## Aim of the task
Of the lines below, write out exactly those from the line with "ATOM 102 C C" through the line with "ATOM 114 O O", both included, and skip the rest.

## Data records
== == ==
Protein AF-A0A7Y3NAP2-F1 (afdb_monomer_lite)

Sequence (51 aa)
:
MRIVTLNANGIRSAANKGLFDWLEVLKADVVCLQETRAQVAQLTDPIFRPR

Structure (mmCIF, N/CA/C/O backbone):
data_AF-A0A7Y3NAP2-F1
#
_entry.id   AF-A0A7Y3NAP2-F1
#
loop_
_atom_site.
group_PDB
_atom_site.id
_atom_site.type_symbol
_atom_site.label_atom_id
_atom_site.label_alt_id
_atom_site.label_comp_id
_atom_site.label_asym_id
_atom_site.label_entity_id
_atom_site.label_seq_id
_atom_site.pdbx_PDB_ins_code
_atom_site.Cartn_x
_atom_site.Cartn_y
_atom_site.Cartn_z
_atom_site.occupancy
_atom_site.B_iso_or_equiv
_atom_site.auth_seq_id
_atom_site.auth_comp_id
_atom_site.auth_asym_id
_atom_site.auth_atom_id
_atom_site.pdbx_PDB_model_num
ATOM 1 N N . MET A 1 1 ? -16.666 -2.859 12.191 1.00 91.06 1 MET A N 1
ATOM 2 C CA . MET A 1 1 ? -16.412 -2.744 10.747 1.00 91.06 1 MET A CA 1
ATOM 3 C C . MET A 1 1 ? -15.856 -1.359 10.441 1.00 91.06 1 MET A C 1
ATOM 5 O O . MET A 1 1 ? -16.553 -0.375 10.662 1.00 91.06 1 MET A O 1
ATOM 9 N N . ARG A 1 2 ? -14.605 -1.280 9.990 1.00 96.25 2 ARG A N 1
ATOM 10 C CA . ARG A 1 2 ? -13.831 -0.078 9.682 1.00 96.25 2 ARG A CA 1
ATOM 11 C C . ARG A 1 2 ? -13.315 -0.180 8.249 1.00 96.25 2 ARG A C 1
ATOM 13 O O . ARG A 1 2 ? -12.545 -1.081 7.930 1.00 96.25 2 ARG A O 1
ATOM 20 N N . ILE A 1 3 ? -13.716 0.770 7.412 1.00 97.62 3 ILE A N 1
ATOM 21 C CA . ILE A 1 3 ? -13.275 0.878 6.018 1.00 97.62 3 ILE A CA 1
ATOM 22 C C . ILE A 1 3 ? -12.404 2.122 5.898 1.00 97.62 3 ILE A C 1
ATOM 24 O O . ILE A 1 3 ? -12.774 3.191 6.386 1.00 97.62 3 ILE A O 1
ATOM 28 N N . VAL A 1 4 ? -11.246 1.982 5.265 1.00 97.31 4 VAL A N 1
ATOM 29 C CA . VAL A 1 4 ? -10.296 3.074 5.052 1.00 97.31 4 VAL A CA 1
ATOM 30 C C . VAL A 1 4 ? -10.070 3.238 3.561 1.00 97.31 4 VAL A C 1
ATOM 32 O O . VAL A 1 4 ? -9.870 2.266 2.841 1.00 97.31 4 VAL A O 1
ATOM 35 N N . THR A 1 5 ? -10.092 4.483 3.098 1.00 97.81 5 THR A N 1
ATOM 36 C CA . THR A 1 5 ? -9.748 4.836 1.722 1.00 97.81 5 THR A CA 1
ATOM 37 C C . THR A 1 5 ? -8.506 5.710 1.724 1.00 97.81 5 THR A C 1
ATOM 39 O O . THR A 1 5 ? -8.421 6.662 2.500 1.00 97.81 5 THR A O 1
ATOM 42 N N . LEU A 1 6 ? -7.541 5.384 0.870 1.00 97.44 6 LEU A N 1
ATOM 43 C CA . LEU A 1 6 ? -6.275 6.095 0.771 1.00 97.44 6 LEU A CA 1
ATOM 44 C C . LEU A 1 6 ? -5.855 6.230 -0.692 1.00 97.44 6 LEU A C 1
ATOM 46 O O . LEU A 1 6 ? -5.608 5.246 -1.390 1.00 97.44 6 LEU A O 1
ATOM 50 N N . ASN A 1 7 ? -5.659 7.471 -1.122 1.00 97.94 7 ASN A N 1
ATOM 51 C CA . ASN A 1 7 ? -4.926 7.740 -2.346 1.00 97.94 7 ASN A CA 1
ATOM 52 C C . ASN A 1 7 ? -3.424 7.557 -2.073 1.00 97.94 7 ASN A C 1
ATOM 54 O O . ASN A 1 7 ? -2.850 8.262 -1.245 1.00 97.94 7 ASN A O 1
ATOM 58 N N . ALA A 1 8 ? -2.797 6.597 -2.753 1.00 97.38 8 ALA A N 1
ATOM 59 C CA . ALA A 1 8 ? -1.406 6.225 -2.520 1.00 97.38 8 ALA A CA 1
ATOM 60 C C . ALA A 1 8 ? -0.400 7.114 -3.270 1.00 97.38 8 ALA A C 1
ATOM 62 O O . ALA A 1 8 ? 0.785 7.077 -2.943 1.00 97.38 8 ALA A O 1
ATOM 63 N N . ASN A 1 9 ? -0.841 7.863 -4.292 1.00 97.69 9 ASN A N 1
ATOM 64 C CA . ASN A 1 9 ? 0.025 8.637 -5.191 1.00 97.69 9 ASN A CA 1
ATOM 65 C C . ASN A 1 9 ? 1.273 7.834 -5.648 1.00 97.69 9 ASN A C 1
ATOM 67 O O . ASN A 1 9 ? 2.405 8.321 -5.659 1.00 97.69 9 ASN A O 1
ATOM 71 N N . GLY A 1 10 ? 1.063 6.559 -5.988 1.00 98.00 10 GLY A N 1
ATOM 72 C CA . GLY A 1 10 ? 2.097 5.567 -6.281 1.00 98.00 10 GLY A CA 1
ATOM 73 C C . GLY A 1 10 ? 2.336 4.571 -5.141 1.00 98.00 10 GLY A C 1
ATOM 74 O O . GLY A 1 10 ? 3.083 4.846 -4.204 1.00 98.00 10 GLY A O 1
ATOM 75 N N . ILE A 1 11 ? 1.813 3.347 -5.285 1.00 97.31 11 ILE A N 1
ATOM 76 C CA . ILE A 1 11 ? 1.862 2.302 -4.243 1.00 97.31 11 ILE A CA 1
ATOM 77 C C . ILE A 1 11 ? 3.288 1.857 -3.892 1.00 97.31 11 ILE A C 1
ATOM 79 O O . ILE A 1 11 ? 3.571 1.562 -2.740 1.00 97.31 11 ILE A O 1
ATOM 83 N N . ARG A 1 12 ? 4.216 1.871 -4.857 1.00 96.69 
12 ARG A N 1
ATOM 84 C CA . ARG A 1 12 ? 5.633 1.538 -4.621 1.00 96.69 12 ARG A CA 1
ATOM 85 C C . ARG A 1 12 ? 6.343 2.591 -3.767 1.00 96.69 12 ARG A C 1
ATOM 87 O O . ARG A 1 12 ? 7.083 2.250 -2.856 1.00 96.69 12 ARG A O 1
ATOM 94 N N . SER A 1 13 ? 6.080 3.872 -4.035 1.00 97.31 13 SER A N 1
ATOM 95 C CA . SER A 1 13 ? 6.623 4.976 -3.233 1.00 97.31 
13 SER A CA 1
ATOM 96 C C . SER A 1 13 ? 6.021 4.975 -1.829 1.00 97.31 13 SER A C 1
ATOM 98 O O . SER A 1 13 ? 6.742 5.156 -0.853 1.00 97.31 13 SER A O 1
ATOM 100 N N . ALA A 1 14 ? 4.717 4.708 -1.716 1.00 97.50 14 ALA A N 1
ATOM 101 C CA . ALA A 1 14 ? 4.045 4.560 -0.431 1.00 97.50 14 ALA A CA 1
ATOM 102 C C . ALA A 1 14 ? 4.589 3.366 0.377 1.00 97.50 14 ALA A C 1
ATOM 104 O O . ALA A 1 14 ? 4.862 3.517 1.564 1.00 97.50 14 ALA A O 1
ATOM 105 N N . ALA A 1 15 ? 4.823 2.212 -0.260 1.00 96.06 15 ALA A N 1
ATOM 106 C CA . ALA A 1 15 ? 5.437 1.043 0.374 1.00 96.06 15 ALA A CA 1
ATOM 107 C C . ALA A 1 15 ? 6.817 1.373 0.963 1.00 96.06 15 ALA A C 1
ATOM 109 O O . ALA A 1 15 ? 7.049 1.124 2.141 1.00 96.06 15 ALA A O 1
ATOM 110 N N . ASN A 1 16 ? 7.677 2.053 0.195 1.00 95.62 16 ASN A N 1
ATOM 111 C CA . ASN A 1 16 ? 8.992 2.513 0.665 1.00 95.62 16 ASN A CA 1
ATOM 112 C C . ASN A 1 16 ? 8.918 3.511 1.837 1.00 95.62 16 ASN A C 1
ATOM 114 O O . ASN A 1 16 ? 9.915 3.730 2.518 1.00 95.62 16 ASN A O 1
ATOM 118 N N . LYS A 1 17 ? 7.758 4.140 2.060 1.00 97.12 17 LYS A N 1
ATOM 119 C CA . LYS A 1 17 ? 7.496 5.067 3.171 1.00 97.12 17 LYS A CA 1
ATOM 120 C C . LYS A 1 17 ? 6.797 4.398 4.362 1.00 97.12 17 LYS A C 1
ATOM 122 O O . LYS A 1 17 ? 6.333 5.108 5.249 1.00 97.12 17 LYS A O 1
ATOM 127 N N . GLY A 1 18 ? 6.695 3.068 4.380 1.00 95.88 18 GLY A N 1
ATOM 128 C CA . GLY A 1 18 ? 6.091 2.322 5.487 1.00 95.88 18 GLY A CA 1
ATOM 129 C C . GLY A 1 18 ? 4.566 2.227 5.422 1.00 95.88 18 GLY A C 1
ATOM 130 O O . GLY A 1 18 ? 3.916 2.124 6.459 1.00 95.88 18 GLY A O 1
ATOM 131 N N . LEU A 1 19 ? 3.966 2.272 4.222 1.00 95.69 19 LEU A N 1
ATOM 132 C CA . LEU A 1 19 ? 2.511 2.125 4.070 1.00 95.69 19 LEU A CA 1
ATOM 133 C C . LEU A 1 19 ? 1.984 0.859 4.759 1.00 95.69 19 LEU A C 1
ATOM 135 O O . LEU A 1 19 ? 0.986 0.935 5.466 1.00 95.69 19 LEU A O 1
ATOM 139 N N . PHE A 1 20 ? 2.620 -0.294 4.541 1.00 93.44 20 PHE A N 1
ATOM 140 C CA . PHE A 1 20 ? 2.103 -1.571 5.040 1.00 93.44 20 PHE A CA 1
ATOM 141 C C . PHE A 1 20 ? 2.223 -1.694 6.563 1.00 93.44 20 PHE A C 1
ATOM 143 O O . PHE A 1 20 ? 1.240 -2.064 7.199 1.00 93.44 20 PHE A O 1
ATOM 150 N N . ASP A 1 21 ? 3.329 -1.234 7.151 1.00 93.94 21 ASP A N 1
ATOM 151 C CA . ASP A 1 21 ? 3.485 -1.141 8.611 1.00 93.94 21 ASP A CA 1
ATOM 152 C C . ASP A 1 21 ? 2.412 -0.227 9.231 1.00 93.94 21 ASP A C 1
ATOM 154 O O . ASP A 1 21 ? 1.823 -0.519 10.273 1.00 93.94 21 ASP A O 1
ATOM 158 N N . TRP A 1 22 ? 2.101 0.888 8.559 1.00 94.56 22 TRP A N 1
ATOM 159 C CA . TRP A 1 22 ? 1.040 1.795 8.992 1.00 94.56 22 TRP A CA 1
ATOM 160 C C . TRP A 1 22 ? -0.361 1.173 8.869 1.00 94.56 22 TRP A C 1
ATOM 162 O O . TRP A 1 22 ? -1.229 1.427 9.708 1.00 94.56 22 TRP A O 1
== == ==
## Response box
ATOM 102 C C . ALA A 1 14 ? 4.589 3.366 0.377 1.00 97.50 14 ALA A C 1
ATOM 104 O O . ALA A 1 14 ? 4.862 3.517 1.564 1.00 97.50 14 ALA A O 1
ATOM 105 N N . ALA A 1 15 ? 4.823 2.212 -0.260 1.00 96.06 15 ALA A N 1
ATOM 106 C CA . ALA A 1 15 ? 5.437 1.043 0.374 1.00 96.06 15 ALA A CA 1
ATOM 107 C C . ALA A 1 15 ? 6.817 1.373 0.963 1.00 96.06 15 ALA A C 1
ATOM 109 O O . ALA A 1 15 ? 7.049 1.124 2.141 1.00 96.06 15 ALA A O 1
ATOM 110 N N . ASN A 1 16 ? 7.677 2.053 0.195 1.00 95.62 16 ASN A N 1
ATOM 111 C CA . ASN A 1 16 ? 8.992 2.513 0.665 1.00 95.62 16 ASN A CA 1
ATOM 112 C C . ASN A 1 16 ? 8.918 3.511 1.837 1.00 95.62 16 ASN A C 1
ATOM 114 O O . ASN A 1 16 ? 9.915 3.730 2.518 1.00 95.62 16 ASN A O 1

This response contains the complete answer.